Wed, 05/17/2023 - 17:56
A truck driver working on his logbook during a coffee break in Mississippi in 1943.
John Vachon / Farm Security Administration Collection, Library of Congress

“Remember,” I started to text my daughter in college, “if you need to pull an all-nighter, coffee, yes, but none of this Starbucks Vanilla Sweet Cream Cold Brew stuff you love so much. Hot. Black. Nothing in it. I’m talking gulps, not sips. That’ll get the chromosomes crackling.”

I didn’t send it because in my usual second-guessed fear of being an annoying parent, I thought better of it. To say nothing of encouraging bad habits.

In repeated acts of steely motivation I’m now amazed to contemplate, when I was in college I pulled more all-nighters than I could keep track of. It became pretty much the only way I could write papers, a thrilling admixture of purpose and desperation, drive and deadline pressure, misery and accomplishment, loneliness in the rock-solid certainty that you were in fact not alone.

And then the sun peeks over the horizon.

I once stayed up two nights in a row. I guess I had a lot to do. While I don’t recommend it, of note was the fact that the second night was far easier than the first. Once you cross a tough 3 a.m. threshold on the first night, you’re in the clear, happily, uh, typing away.

I had a classmate who swore by the late-night fortifying powers of Diet Coke, something about the combination of carbonation and cold. And yet the milligrams of caffeine in that can were swamped by what was percolated in so much as the little Mr. Coffee four-cupper I kept in my dorm room.

Somewhere there’s a midcentury book on the history of coffee that relays the tale of a Turkish ruler once seeking to know more about his beverage of choice and what it did to him, so he confined a couple of his subjects in a tower and gave them coffee to subsist on, long term, thinking they might, who knows, croak.

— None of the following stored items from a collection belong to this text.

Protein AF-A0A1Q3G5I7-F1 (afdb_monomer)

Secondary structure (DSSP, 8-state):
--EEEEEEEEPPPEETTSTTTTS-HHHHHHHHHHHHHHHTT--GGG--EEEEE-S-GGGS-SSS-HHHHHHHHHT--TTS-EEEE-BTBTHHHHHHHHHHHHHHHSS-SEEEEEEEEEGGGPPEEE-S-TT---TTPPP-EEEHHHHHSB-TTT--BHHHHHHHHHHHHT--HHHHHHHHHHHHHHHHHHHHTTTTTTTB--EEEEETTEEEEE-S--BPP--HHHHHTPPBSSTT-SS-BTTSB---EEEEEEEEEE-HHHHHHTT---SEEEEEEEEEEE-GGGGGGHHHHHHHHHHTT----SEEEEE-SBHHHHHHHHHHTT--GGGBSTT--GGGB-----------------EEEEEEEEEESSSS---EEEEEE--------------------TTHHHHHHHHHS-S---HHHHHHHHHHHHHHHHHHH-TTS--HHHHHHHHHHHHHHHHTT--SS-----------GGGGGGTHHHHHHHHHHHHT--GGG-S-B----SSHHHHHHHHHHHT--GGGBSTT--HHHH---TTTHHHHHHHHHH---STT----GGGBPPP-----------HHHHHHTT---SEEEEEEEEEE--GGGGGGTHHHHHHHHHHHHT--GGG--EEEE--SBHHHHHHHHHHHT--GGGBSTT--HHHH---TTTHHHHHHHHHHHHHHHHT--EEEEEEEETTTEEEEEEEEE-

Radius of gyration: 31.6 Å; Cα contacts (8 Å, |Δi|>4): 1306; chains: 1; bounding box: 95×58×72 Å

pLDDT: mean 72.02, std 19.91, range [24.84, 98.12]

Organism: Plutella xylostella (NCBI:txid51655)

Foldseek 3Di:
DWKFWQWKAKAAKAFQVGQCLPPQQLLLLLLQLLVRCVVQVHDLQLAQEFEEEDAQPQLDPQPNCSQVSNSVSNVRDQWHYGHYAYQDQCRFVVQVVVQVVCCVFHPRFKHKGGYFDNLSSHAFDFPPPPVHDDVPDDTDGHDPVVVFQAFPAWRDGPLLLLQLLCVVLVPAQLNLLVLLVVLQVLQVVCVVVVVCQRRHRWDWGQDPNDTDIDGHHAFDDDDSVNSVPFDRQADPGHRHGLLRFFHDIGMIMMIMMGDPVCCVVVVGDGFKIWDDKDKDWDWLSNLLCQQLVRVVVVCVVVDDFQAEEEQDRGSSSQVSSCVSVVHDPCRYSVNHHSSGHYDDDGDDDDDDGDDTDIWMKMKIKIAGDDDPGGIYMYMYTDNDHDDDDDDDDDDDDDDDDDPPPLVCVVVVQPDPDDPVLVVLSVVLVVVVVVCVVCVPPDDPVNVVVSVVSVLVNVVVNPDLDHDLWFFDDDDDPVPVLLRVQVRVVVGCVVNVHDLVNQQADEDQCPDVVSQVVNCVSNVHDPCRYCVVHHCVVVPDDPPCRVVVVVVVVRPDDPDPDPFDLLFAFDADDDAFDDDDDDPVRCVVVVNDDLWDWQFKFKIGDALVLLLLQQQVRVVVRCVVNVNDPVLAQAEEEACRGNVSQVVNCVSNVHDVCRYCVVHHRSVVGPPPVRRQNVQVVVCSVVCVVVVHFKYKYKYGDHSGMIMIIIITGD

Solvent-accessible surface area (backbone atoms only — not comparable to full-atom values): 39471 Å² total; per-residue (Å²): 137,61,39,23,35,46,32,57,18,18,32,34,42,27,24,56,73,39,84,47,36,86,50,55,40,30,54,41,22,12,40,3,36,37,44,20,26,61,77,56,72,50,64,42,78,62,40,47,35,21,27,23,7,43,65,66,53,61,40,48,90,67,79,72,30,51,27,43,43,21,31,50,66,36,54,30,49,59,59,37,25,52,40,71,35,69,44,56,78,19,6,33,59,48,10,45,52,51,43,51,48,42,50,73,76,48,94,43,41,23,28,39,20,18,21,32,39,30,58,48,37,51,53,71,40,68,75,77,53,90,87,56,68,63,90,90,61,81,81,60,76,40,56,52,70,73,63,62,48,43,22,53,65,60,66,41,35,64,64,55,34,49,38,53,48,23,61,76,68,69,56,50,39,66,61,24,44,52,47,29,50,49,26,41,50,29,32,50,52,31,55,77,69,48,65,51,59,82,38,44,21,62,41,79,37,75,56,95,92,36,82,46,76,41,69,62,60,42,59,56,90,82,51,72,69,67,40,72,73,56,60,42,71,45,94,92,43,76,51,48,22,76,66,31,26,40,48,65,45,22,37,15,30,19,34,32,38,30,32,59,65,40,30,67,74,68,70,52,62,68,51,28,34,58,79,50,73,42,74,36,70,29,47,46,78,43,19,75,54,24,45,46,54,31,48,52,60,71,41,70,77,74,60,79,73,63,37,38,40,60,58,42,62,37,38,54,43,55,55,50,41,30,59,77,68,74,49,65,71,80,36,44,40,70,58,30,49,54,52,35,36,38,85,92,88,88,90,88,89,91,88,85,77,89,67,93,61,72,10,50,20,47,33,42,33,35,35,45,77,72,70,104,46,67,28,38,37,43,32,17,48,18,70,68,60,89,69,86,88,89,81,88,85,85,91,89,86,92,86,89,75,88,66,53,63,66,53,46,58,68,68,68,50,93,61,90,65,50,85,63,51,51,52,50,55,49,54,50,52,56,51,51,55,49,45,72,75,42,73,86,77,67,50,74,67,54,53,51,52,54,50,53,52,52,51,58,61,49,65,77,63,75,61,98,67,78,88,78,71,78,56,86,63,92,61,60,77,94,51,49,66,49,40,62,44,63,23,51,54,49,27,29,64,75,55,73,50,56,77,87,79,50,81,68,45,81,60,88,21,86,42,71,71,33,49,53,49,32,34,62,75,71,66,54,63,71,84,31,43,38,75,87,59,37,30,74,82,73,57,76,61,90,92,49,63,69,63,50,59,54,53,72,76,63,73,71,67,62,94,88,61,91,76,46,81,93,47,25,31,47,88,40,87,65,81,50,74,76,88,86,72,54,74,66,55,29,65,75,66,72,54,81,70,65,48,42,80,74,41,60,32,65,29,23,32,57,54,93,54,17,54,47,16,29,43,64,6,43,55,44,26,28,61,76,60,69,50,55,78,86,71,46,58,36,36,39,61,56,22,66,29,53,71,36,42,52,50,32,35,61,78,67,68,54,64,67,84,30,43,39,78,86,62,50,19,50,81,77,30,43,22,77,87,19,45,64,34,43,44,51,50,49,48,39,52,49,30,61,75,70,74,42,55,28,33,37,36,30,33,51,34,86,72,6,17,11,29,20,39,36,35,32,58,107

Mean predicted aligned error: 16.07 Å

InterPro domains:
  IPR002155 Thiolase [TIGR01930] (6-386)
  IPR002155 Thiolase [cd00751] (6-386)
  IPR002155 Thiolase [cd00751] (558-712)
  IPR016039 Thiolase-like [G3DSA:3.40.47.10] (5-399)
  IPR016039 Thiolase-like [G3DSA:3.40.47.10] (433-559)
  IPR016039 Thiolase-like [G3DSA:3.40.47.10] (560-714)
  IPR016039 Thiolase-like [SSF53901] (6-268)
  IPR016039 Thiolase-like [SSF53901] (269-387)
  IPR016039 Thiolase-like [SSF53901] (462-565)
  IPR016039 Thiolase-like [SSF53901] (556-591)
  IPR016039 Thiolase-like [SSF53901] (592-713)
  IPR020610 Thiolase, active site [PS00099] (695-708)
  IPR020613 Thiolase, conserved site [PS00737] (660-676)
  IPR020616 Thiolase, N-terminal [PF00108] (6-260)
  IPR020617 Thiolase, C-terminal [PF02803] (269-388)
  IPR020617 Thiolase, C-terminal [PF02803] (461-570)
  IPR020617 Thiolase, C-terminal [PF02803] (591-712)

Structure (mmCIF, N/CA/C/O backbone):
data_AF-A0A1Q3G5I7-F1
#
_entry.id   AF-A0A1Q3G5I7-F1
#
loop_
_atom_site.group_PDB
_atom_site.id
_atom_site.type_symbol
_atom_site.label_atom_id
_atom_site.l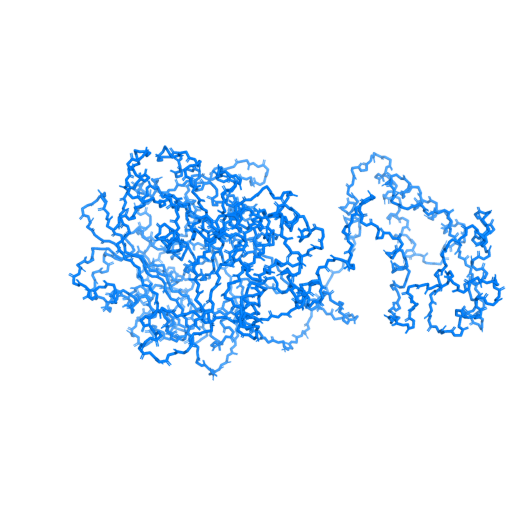abel_alt_id
_atom_site.label_comp_id
_atom_site.label_asym_id
_atom_site.label_entity_id
_atom_site.label_seq_id
_atom_site.pdbx_PDB_ins_code
_atom_site.Cartn_x
_atom_site.Cartn_y
_atom_site.Cartn_z
_atom_site.occupancy
_atom_site.B_iso_or_equiv
_atom_site.auth_seq_id
_atom_site.auth_comp_id
_atom_site.auth_asym_id
_atom_site.auth_atom_id
_atom_site.pdbx_PDB_model_num
ATOM 1 N N . MET A 1 1 ? -22.461 -14.275 -6.910 1.00 47.69 1 MET A N 1
ATOM 2 C CA . MET A 1 1 ? -21.309 -14.837 -6.169 1.00 47.69 1 MET A CA 1
ATOM 3 C C . MET A 1 1 ? -21.305 -14.273 -4.756 1.00 47.69 1 MET A C 1
ATOM 5 O O . 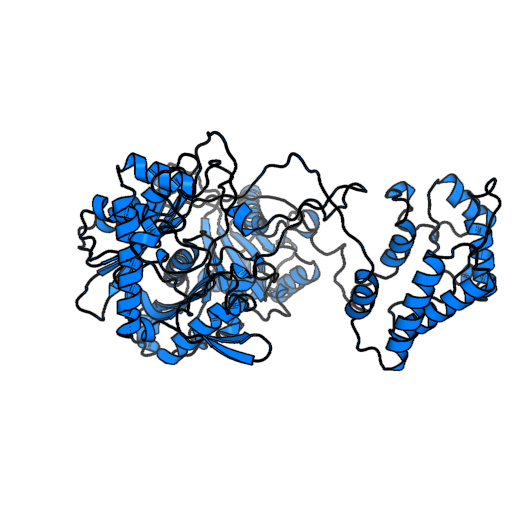MET A 1 1 ? -21.606 -13.098 -4.601 1.00 47.69 1 MET A O 1
ATOM 9 N N . ALA A 1 2 ? -21.057 -15.094 -3.731 1.00 59.62 2 ALA A N 1
ATOM 10 C CA . ALA A 1 2 ? -20.992 -14.645 -2.338 1.00 59.62 2 ALA A CA 1
ATOM 11 C C . ALA A 1 2 ? -19.524 -14.574 -1.895 1.00 59.62 2 ALA A C 1
ATOM 13 O O . ALA A 1 2 ? -18.864 -15.607 -1.826 1.00 59.62 2 ALA A O 1
ATOM 14 N N . LEU A 1 3 ? -19.030 -13.366 -1.613 1.00 73.56 3 LEU A N 1
ATOM 15 C CA . LEU A 1 3 ? -17.696 -13.135 -1.055 1.00 73.56 3 LEU A CA 1
ATOM 16 C C . LEU A 1 3 ? -17.798 -13.095 0.467 1.00 73.56 3 LEU A C 1
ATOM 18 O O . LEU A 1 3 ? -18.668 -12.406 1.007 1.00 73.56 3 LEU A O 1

But they simply relaxed high in their perch, enjoying their cups. Nothing bad happened.

That’s right, only good happens. Years ago I would think of those peons as, somewhat similarly confined, I somewhat similarly kicked back in my Fairbanks cabin through long, sunless winters. I did have it a bit better, though. I had a French press and cans of condensed milk.

What did I do? Perhaps like my two fellow drinkers, I read. Novels. Literature. Normally when you tire of high-minded reading, you watch television. But I didn’t have a TV, so I’d switch to Elmore Leonard. 

One time way up north a co-worker and I were on break from our jobs as drivers and having lunch in a diner. When he made a point of mannishly ordering his coffee black, the waitress raised her eyebrows, impressed. And possibly with interest, if you know what I mean.

While that’s always stuck with me, it wasn’t until just now that I realized it’s straight out of an Elmore Leonard novel.